E04G17/07; E04G17/06; B23P19/00

29/455,452,469,526 249/191,217,190,43,42

3614052

TIE ROD SEAL FOR PREFABRICATED WALL FORMS

October 1971

Babbage

Moon, Charlie T.

This is a division of application Ser. No. 59,466, filed July 30, 1970, and now abandoned.

I claim

1. A method of erecting a wall-form panel assembly of the type having a pair of form panels, external bracing for said panels, tie rod assemblies extending transversely across said panels and interconnecting said bracing, and a pair of tubular cone members associated with each tie rod assembly, adapted to be secured to said panels and extend therethrough, said tie rod assemblies being slidably received in said cone members, comprising the steps of:

BACKGROUND OF THE INVENTION

The construction of concrete walls normally involves the pouring of fresh concrete in the space between parallel panels. The liquid pressure generated by the concrete is approximately a 160 pounds per square foot at the bottom of the pour for every foot of poured height. The resulting forces confined by the form panels are very high, and require the presence of either cross-tie systems securing one form with respect to the other, or extensive exterior bracing.
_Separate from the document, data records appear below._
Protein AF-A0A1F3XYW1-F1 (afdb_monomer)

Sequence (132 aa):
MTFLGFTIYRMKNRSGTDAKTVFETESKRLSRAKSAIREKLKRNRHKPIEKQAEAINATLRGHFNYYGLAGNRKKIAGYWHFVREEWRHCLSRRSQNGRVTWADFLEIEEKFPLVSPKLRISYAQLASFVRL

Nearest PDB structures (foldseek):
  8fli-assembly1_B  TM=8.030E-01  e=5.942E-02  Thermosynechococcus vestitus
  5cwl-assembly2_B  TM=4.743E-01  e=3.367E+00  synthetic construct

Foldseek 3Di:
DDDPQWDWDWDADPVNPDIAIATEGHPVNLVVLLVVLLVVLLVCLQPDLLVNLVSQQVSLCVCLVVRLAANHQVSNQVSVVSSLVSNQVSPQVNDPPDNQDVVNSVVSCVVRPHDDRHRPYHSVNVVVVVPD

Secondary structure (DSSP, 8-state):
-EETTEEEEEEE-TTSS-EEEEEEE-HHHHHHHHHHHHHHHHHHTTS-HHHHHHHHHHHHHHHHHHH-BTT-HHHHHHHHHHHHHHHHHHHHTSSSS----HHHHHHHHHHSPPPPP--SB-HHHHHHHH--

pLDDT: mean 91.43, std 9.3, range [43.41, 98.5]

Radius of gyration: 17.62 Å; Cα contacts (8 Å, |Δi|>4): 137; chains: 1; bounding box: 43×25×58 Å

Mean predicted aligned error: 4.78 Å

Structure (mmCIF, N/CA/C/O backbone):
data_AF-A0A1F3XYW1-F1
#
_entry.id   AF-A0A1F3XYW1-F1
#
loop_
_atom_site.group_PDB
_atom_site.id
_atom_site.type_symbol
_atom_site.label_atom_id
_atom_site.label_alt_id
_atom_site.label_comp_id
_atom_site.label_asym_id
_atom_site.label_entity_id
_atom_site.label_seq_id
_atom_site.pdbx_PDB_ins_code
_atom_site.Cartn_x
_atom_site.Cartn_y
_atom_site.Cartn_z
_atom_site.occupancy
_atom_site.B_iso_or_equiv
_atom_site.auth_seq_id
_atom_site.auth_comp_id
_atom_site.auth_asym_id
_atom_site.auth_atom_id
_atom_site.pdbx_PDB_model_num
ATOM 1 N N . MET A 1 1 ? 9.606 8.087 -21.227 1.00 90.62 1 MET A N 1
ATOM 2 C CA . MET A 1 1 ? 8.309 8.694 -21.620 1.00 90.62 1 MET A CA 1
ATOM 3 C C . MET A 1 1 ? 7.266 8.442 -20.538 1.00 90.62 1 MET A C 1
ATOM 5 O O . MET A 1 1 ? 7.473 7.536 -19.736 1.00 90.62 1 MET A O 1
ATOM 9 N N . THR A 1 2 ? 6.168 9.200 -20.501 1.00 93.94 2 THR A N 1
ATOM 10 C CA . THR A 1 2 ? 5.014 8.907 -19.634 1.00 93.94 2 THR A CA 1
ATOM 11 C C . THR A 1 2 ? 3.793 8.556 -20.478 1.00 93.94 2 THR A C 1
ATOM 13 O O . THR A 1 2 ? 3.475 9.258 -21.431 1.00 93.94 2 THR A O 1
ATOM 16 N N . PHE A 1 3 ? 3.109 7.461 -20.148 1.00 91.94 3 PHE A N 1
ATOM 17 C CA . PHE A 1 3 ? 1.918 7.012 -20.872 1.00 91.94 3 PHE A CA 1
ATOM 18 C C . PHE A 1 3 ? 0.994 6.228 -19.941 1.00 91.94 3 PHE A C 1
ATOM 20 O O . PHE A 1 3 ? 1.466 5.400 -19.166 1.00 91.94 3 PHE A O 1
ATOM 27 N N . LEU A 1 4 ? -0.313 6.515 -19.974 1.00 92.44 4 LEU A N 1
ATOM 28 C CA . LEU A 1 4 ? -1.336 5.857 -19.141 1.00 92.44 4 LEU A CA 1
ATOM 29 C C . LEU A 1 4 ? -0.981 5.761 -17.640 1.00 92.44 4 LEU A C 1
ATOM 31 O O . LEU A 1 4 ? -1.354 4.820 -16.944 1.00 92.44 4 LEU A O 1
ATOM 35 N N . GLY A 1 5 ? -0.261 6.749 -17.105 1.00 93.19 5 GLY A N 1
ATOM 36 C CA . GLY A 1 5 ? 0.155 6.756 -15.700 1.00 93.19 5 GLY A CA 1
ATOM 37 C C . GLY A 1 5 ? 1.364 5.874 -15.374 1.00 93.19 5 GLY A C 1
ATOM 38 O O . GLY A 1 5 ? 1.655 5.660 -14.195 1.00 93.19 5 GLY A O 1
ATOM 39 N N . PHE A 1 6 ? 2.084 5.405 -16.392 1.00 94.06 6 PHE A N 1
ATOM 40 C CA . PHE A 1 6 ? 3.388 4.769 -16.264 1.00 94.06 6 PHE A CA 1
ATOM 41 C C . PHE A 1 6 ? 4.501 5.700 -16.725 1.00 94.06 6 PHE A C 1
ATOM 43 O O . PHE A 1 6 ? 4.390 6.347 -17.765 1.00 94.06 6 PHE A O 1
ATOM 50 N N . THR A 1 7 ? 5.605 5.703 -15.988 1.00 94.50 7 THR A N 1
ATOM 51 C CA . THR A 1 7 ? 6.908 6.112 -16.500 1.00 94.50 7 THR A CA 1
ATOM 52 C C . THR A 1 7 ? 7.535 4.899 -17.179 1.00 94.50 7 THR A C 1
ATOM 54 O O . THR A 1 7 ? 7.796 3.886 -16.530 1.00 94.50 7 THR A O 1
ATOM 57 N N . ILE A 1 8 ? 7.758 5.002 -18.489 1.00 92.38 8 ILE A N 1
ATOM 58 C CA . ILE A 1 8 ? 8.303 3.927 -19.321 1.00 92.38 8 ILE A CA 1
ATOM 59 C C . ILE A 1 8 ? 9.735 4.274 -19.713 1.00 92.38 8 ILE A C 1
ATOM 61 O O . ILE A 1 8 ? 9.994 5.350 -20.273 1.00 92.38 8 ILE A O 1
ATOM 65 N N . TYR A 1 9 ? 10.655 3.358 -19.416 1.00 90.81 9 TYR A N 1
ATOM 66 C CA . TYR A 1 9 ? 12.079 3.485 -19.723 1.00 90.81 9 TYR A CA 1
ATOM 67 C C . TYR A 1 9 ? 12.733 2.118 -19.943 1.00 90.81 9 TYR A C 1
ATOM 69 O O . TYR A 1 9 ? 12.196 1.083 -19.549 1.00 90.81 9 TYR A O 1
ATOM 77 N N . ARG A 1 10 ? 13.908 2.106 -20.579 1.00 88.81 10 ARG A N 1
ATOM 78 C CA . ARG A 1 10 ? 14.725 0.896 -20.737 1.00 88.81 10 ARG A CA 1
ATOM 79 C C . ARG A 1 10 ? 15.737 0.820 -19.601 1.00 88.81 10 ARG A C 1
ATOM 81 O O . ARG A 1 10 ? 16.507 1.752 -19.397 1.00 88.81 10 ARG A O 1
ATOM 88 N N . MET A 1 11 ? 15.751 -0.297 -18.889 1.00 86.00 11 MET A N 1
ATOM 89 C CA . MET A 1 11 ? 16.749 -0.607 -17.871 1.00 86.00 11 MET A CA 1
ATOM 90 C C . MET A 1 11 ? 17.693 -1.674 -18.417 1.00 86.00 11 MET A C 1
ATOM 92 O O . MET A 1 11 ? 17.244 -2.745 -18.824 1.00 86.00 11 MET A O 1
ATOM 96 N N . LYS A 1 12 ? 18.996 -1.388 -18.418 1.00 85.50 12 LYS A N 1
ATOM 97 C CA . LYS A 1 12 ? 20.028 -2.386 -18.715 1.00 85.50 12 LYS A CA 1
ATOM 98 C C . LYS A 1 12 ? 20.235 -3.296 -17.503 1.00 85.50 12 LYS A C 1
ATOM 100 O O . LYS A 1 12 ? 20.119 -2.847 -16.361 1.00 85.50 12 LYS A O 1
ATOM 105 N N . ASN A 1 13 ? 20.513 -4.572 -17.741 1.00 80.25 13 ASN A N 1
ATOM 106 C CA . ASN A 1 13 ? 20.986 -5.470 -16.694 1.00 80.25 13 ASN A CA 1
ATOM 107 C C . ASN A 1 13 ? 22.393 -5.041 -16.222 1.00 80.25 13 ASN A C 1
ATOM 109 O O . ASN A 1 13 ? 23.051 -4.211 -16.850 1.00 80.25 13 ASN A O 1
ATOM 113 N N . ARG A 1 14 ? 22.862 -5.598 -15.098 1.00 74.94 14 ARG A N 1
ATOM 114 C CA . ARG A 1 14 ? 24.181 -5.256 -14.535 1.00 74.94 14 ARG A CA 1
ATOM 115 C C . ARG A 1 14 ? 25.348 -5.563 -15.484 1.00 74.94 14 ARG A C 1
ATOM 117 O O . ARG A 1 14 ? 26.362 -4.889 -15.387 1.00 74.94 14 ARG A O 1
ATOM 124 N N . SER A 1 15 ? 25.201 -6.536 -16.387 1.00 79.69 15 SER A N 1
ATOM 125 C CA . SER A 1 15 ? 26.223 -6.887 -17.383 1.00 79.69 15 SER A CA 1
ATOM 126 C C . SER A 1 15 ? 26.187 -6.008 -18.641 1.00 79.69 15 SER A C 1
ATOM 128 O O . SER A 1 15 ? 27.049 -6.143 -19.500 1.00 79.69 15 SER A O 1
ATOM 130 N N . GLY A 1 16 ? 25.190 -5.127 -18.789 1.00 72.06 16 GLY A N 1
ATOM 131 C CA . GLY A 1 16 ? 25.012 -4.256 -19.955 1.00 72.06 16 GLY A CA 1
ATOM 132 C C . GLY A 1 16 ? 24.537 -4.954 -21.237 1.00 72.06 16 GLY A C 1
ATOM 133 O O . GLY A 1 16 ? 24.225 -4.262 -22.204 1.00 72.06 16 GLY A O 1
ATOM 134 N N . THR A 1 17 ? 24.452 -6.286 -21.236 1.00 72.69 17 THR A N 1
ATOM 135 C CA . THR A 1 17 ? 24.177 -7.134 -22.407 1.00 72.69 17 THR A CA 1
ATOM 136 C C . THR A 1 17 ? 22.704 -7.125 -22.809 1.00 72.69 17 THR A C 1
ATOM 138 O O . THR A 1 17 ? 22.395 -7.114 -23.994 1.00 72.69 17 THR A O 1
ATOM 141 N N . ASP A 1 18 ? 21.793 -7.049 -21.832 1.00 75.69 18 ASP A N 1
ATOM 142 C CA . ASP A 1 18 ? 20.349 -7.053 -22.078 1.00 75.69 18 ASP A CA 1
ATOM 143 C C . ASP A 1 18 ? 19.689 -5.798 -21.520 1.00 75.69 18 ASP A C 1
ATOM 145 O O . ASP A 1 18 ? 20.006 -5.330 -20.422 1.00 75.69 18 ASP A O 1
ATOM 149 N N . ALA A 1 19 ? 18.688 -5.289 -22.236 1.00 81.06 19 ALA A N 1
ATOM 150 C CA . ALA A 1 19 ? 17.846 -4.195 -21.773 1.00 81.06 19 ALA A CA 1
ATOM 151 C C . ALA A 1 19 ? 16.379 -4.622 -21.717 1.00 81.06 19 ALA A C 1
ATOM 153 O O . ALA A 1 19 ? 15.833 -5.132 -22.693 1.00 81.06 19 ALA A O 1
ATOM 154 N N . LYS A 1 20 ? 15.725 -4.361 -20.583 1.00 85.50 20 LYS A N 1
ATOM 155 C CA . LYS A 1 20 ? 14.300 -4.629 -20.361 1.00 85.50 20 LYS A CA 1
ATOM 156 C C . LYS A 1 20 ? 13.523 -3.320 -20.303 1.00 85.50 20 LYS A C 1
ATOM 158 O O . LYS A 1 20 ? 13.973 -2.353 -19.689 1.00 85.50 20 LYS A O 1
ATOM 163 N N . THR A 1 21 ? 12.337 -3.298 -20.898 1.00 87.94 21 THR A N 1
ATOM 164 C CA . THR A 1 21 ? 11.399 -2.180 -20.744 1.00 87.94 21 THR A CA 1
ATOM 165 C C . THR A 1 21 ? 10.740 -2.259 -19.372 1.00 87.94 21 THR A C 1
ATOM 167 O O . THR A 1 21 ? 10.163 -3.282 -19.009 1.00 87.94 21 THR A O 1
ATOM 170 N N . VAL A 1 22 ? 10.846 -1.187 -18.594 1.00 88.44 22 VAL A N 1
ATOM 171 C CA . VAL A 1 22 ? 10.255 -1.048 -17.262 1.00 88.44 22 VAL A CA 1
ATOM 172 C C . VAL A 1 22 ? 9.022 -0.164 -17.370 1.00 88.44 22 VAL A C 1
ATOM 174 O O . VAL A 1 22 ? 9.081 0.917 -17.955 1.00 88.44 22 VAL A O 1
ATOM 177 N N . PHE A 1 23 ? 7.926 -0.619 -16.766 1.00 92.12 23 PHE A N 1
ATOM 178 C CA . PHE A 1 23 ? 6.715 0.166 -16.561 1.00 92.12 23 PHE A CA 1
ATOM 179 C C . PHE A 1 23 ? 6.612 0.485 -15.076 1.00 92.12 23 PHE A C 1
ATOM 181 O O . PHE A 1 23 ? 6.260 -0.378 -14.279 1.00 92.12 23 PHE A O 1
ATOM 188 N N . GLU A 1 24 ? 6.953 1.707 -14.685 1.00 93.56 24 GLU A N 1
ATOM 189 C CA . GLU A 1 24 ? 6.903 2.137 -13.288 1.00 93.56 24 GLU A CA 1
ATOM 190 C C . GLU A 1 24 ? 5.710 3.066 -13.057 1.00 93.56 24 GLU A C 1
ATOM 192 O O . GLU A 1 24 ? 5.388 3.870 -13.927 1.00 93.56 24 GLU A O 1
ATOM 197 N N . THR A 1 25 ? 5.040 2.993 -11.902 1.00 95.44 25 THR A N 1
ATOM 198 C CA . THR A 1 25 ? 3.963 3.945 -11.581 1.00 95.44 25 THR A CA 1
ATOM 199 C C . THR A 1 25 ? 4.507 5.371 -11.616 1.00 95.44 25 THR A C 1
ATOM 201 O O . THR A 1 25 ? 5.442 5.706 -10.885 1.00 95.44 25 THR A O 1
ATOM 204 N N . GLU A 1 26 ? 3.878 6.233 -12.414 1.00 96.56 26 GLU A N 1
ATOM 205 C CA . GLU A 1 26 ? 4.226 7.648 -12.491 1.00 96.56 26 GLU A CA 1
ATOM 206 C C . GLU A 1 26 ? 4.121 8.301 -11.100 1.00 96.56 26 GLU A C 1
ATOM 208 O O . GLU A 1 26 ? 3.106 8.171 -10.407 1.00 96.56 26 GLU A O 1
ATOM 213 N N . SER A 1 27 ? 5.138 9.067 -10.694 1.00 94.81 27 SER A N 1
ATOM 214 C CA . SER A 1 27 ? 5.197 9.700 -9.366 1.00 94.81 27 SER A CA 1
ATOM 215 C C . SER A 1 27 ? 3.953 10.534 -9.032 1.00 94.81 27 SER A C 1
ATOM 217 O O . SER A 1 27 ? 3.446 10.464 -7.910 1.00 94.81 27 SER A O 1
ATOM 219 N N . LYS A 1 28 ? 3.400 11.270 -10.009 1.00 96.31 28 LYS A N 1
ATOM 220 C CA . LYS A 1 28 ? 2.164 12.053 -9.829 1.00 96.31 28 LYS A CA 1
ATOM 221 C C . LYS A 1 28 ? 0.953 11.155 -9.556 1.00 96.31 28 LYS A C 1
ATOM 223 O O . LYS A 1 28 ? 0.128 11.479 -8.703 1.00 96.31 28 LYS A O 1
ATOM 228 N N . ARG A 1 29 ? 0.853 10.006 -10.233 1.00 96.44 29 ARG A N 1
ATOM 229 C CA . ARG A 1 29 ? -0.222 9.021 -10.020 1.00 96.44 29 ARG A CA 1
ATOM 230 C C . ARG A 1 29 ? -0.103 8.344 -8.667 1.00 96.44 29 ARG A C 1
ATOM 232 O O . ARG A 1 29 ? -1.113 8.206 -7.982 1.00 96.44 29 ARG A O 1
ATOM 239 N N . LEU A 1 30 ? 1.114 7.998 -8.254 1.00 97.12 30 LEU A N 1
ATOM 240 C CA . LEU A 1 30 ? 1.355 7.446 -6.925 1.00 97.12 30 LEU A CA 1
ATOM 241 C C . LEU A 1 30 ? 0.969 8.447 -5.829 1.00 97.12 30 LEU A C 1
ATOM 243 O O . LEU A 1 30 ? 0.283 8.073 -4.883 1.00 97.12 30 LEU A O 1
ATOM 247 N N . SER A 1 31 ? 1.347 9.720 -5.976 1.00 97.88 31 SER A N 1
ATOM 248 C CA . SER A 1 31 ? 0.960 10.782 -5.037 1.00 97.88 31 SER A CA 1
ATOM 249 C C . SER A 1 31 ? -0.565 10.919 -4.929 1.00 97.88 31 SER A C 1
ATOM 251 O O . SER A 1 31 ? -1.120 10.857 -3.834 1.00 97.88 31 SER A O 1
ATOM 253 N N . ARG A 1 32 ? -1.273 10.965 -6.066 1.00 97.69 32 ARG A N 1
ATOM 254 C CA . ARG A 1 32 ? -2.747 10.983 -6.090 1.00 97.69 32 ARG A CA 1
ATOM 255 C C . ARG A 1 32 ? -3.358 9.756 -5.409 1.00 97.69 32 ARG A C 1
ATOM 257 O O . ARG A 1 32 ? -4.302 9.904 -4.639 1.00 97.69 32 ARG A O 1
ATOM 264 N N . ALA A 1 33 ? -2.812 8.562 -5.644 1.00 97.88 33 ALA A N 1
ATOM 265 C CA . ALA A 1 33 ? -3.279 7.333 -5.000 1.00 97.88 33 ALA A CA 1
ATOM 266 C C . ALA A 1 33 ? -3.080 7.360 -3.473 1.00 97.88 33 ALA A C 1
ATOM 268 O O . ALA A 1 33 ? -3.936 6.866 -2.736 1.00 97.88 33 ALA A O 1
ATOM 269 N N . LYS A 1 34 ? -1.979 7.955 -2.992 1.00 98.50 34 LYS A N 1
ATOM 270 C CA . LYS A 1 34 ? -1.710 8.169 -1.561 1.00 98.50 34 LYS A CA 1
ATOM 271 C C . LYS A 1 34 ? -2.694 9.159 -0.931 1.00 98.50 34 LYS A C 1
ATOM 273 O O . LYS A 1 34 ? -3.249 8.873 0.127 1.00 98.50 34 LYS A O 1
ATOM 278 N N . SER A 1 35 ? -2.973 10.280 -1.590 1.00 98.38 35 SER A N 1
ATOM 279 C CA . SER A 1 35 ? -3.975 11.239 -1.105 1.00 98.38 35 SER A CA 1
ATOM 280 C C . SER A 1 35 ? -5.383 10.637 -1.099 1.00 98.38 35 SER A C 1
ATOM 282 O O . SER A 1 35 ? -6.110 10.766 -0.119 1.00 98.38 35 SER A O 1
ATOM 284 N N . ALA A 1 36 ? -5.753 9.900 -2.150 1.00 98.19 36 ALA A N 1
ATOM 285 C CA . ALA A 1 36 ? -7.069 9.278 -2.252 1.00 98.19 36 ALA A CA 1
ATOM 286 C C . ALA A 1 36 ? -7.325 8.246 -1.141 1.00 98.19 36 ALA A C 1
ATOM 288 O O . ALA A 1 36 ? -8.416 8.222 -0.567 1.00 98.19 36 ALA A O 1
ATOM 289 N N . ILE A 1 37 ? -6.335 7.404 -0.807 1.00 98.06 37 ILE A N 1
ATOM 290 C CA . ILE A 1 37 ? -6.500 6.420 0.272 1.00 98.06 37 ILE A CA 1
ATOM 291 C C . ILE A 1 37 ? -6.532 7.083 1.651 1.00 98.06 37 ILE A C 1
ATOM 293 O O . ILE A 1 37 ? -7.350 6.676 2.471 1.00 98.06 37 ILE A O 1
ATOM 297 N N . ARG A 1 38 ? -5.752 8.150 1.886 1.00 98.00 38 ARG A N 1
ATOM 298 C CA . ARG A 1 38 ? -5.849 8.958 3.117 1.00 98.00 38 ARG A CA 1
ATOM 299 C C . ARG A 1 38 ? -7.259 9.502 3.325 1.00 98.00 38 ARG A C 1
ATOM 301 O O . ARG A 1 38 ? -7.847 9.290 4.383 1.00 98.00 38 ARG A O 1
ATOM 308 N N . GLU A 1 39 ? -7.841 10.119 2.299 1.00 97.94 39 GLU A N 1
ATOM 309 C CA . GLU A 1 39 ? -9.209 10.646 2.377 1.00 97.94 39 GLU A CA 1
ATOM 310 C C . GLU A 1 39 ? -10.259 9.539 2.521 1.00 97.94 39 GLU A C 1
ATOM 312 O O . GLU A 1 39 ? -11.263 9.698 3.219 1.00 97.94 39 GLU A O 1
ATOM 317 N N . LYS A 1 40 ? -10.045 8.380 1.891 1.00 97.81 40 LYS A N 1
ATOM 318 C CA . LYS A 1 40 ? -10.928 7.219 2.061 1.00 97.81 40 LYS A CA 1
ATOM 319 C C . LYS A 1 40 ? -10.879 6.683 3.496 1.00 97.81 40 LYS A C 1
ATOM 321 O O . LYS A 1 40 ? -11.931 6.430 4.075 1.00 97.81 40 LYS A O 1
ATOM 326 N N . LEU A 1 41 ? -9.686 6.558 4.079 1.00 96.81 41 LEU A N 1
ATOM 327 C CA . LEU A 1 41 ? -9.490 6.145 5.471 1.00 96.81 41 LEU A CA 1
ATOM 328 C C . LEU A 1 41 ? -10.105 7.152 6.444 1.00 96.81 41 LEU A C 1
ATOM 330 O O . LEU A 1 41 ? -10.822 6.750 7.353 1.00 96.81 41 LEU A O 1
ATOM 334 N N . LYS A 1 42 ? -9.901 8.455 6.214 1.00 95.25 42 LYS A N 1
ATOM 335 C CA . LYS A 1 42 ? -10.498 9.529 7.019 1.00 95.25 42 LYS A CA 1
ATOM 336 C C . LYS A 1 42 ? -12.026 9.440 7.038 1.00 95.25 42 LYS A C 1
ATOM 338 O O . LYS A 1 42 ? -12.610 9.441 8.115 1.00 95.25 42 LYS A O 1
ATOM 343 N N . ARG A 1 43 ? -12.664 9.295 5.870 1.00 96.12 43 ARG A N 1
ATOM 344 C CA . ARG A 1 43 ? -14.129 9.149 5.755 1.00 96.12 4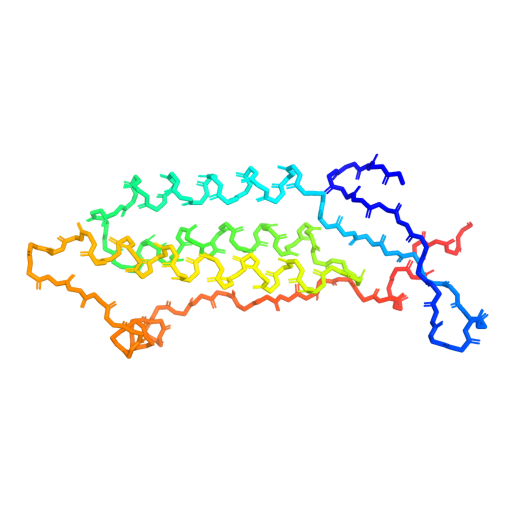3 ARG A CA 1
ATOM 345 C C . ARG A 1 43 ? -14.658 7.863 6.390 1.00 96.12 43 ARG A C 1
ATOM 347 O O . ARG A 1 43 ? -15.755 7.851 6.933 1.00 96.12 43 ARG A O 1
ATOM 354 N N . ASN A 1 44 ? -13.881 6.783 6.341 1.00 95.12 44 ASN A N 1
ATOM 355 C CA . ASN A 1 44 ? -14.269 5.489 6.899 1.00 95.12 44 ASN A CA 1
ATOM 356 C C . ASN A 1 44 ? -13.816 5.281 8.355 1.00 95.12 44 ASN A C 1
ATOM 358 O O . ASN A 1 44 ? -14.057 4.204 8.893 1.00 95.12 44 ASN A O 1
ATOM 362 N N . ARG A 1 45 ? -13.194 6.276 9.007 1.00 93.62 45 ARG A N 1
ATOM 363 C CA . ARG A 1 45 ? -12.549 6.131 10.327 1.00 93.62 45 ARG A CA 1
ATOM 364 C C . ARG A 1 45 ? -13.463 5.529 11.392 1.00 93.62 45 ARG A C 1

Where the cross-tie system is used, the exterior bracing need only be of sufficient strength to maintain the vertical orientation of the forms, as the forces generated by the poured concrete are transferred from one form to the other, and thus confined within the form system.

One of the common methods of cross-tying forms involves the use of a tie rod extending partially across the space between the forms, with the opposite ends of this tie rod in threaded engagement with bolts traversing the forms and secured to them. After the forms have been removed from the set concrete, the tie rod remains embedded in the resulting wall. It has been common practice to provide the bolts with a conical end positioned in the space between the form panels, resulting in the formation of a similarly-shaped conical depression in the concrete after the bolt has been removed. This arrangement obviously removes the necessity for having the tie rod extend beyond the face of the poured wall. The outer end of the bolt is usually engaged by a nut bearing on some sort of bracket capable of transferring the forces involved over to beams extending across parallel stiffeners placed against the outside of the form panel.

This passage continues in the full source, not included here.